0

Some time ago I asked this question about reverting an encoding done to feed the data to a machine learning model.

At the time the answer was enough, but now I need more. I have some data of molar masses with noise, and want to encode it to the element symbols of the different compositions.

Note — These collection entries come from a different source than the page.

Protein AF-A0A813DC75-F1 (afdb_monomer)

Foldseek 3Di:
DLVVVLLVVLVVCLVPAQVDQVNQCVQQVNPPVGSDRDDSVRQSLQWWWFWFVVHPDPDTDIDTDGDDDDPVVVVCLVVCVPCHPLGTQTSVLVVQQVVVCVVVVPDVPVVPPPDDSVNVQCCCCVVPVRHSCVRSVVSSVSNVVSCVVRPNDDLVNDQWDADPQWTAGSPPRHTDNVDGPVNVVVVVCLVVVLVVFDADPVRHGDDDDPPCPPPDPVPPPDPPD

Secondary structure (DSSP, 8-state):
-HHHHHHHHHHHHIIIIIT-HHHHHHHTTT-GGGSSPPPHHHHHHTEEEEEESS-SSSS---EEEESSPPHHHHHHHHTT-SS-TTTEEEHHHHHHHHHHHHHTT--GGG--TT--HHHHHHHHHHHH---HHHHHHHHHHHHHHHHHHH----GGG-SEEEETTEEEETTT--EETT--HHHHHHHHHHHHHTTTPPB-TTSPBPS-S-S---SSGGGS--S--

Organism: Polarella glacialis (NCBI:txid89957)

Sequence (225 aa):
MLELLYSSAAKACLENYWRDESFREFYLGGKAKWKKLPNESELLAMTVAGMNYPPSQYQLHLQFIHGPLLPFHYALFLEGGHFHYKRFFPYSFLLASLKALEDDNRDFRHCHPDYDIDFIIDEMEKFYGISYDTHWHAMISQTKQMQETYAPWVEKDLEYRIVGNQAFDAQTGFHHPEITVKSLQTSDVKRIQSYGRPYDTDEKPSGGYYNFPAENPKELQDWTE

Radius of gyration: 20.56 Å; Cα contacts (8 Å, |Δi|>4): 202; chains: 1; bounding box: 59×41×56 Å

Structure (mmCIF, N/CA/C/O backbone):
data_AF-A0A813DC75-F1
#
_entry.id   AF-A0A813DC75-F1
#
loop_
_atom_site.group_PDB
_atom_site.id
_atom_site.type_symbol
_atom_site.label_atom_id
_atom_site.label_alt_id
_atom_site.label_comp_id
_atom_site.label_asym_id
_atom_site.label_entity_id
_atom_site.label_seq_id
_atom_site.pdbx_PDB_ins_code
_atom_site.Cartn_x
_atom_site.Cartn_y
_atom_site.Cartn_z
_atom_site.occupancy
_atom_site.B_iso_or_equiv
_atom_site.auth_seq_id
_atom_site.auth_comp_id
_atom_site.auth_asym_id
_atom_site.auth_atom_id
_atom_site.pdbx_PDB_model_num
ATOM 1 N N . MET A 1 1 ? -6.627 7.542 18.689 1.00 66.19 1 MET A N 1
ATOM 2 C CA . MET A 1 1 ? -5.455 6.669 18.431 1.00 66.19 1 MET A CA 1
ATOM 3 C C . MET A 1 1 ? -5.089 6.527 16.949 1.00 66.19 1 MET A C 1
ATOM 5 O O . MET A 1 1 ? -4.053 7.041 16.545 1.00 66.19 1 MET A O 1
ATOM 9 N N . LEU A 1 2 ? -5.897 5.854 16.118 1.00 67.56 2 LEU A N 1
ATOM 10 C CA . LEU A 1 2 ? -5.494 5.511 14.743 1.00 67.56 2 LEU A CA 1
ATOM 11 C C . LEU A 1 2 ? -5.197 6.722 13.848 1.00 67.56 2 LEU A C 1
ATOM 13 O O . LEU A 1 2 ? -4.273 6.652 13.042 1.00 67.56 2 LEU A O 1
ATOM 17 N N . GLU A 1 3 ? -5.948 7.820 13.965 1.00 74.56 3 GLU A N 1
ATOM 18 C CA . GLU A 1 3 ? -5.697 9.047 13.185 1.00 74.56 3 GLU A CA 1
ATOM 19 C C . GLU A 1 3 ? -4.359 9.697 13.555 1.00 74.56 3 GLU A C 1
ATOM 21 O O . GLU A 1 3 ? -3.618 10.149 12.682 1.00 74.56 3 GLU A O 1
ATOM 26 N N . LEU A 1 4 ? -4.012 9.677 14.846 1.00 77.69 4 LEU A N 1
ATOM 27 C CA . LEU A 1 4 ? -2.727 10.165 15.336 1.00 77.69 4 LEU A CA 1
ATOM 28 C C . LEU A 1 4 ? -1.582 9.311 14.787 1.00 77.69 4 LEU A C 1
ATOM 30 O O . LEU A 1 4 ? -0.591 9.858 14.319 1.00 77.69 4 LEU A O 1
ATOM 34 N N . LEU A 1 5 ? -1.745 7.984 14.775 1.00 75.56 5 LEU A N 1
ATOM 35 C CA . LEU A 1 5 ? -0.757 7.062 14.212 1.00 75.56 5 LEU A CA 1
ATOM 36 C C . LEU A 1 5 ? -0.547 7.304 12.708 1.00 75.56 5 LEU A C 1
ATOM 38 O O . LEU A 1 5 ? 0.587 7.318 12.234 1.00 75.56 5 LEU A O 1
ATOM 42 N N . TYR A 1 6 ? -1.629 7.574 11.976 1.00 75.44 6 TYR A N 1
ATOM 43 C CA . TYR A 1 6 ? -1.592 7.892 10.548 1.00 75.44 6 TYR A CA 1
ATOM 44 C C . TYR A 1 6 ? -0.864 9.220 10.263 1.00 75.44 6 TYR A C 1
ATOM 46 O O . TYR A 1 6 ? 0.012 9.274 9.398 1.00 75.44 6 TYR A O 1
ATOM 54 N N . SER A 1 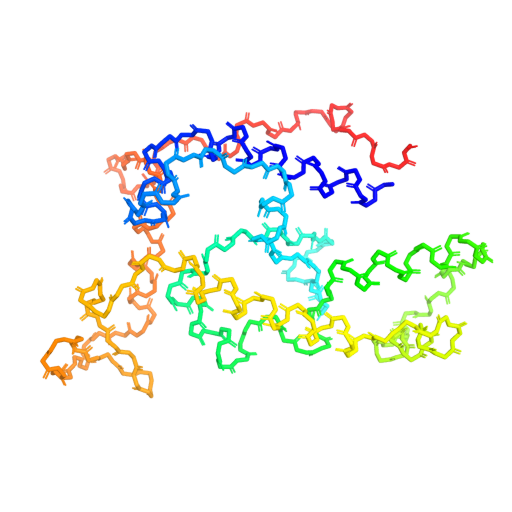7 ? -1.155 10.271 11.042 1.00 78.94 7 SER A N 1
ATOM 55 C CA . SER A 1 7 ? -0.458 11.567 10.963 1.00 78.94 7 SER A CA 1
ATOM 56 C C . SER A 1 7 ? 1.021 11.454 11.350 1.00 78.94 7 SER A C 1
ATOM 58 O O . SER A 1 7 ? 1.891 11.996 10.667 1.00 78.94 7 SER A O 1
ATOM 60 N N . SER A 1 8 ? 1.338 10.714 12.416 1.00 81.19 8 SER A N 1
ATOM 61 C CA . SER A 1 8 ? 2.719 10.504 12.865 1.00 81.19 8 SER A CA 1
ATOM 62 C C . SER A 1 8 ? 3.550 9.732 11.839 1.00 81.19 8 SER A C 1
ATOM 64 O O . SER A 1 8 ? 4.699 10.100 11.597 1.00 81.19 8 SER A O 1
ATOM 66 N N . ALA A 1 9 ? 2.973 8.727 11.171 1.00 79.94 9 ALA A N 1
ATOM 67 C CA . ALA A 1 9 ? 3.636 8.026 10.070 1.00 79.94 9 ALA A CA 1
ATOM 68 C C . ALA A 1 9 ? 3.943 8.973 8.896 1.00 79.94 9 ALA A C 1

Here we have an example of how it can be done:


import pandas as pd
import random as rand

#Create DataFrame
df = pd.DataFrame({'col1':['one','two','two','one', 0.151],'col2':[0.2,0.2,0.2,0.2,0.2],'col3':[0.3,0.3,0.3,0.3,0.3], 'col4':[0.4,0.4,0.4,0.4,0.4]})
print(df)

#Create Simple encoding and replace with it
encoding = {'one': 0.1, 'two': 0.2}
df.replace({'col1':encoding}, inplace=True)
print(df)

#Add some noise, like the one we could find in real life
df['col1'] = df['col1'] + [rand.randint(-100,100)/10000000 for _ in range(df.shape[0])]
print(df)

#Find out the closest encoding with the noise
ms = [abs(df['col1'] - encoding[i]) for i in encoding]
print(ms)

#Revert the encoding
enc = []
for row in range(len(ms[0])):
    m = min(ms[0][row], ms[1][row])
    if m == ms[0][row]:
        enc.append(list(encoding.keys())[0])
    elif m == ms[1][row]:
        enc.append(list(encoding.keys())[1])
    else:
        enc.append('NotEncoded')
print(enc)

#Assign the reverted encoding to the df
df['col1'] = enc

print(df)

The problem with this solution I've come with is that it's hard encoded and does not translate well to the real data (30+ keys in the dictionary, hundreds of rows to check), so I'm looking for a way with less hard-encoding and more functional approach to the problem.

Any help will be welcome,

Thanks.

1 Answers1

0

Talking with some people in the python discord, We've come up with this solution:

df_encoding = pd.Series(encoding, name='mapped').to_frame().reset_index().rename(columns={'index': 'source'})
print('Solution')
df_rencoded = pd.merge_asof(df.sort_values('col1'), df_encoding, left_on=['col1'], right_on=['mapped'], direction='nearest')
print(df_rencoded)
df_rencoded.loc[:,'col1'] = df_rencoded['source']
df_rencoded.drop(['source', 'mapped'], axis=1, inplace=True)
print(df_rencoded)

Here, the first step: df_encoding = pd.Series(encoding, name='mapped').to_frame().reset_index().rename(columns={'index': 'source'}) creates a series with the encoding, transforms it to a dataframe (to join it later) and resets the index so the index column is counted as a column of the dataframe. Finally, with the rename() method we change the name of the index column to source.

Then we do the merge_asof. This requires both dataframes to be sorted by the respective join columns.

Lastly, we eliminate the new added columns after changing the data in the original columns.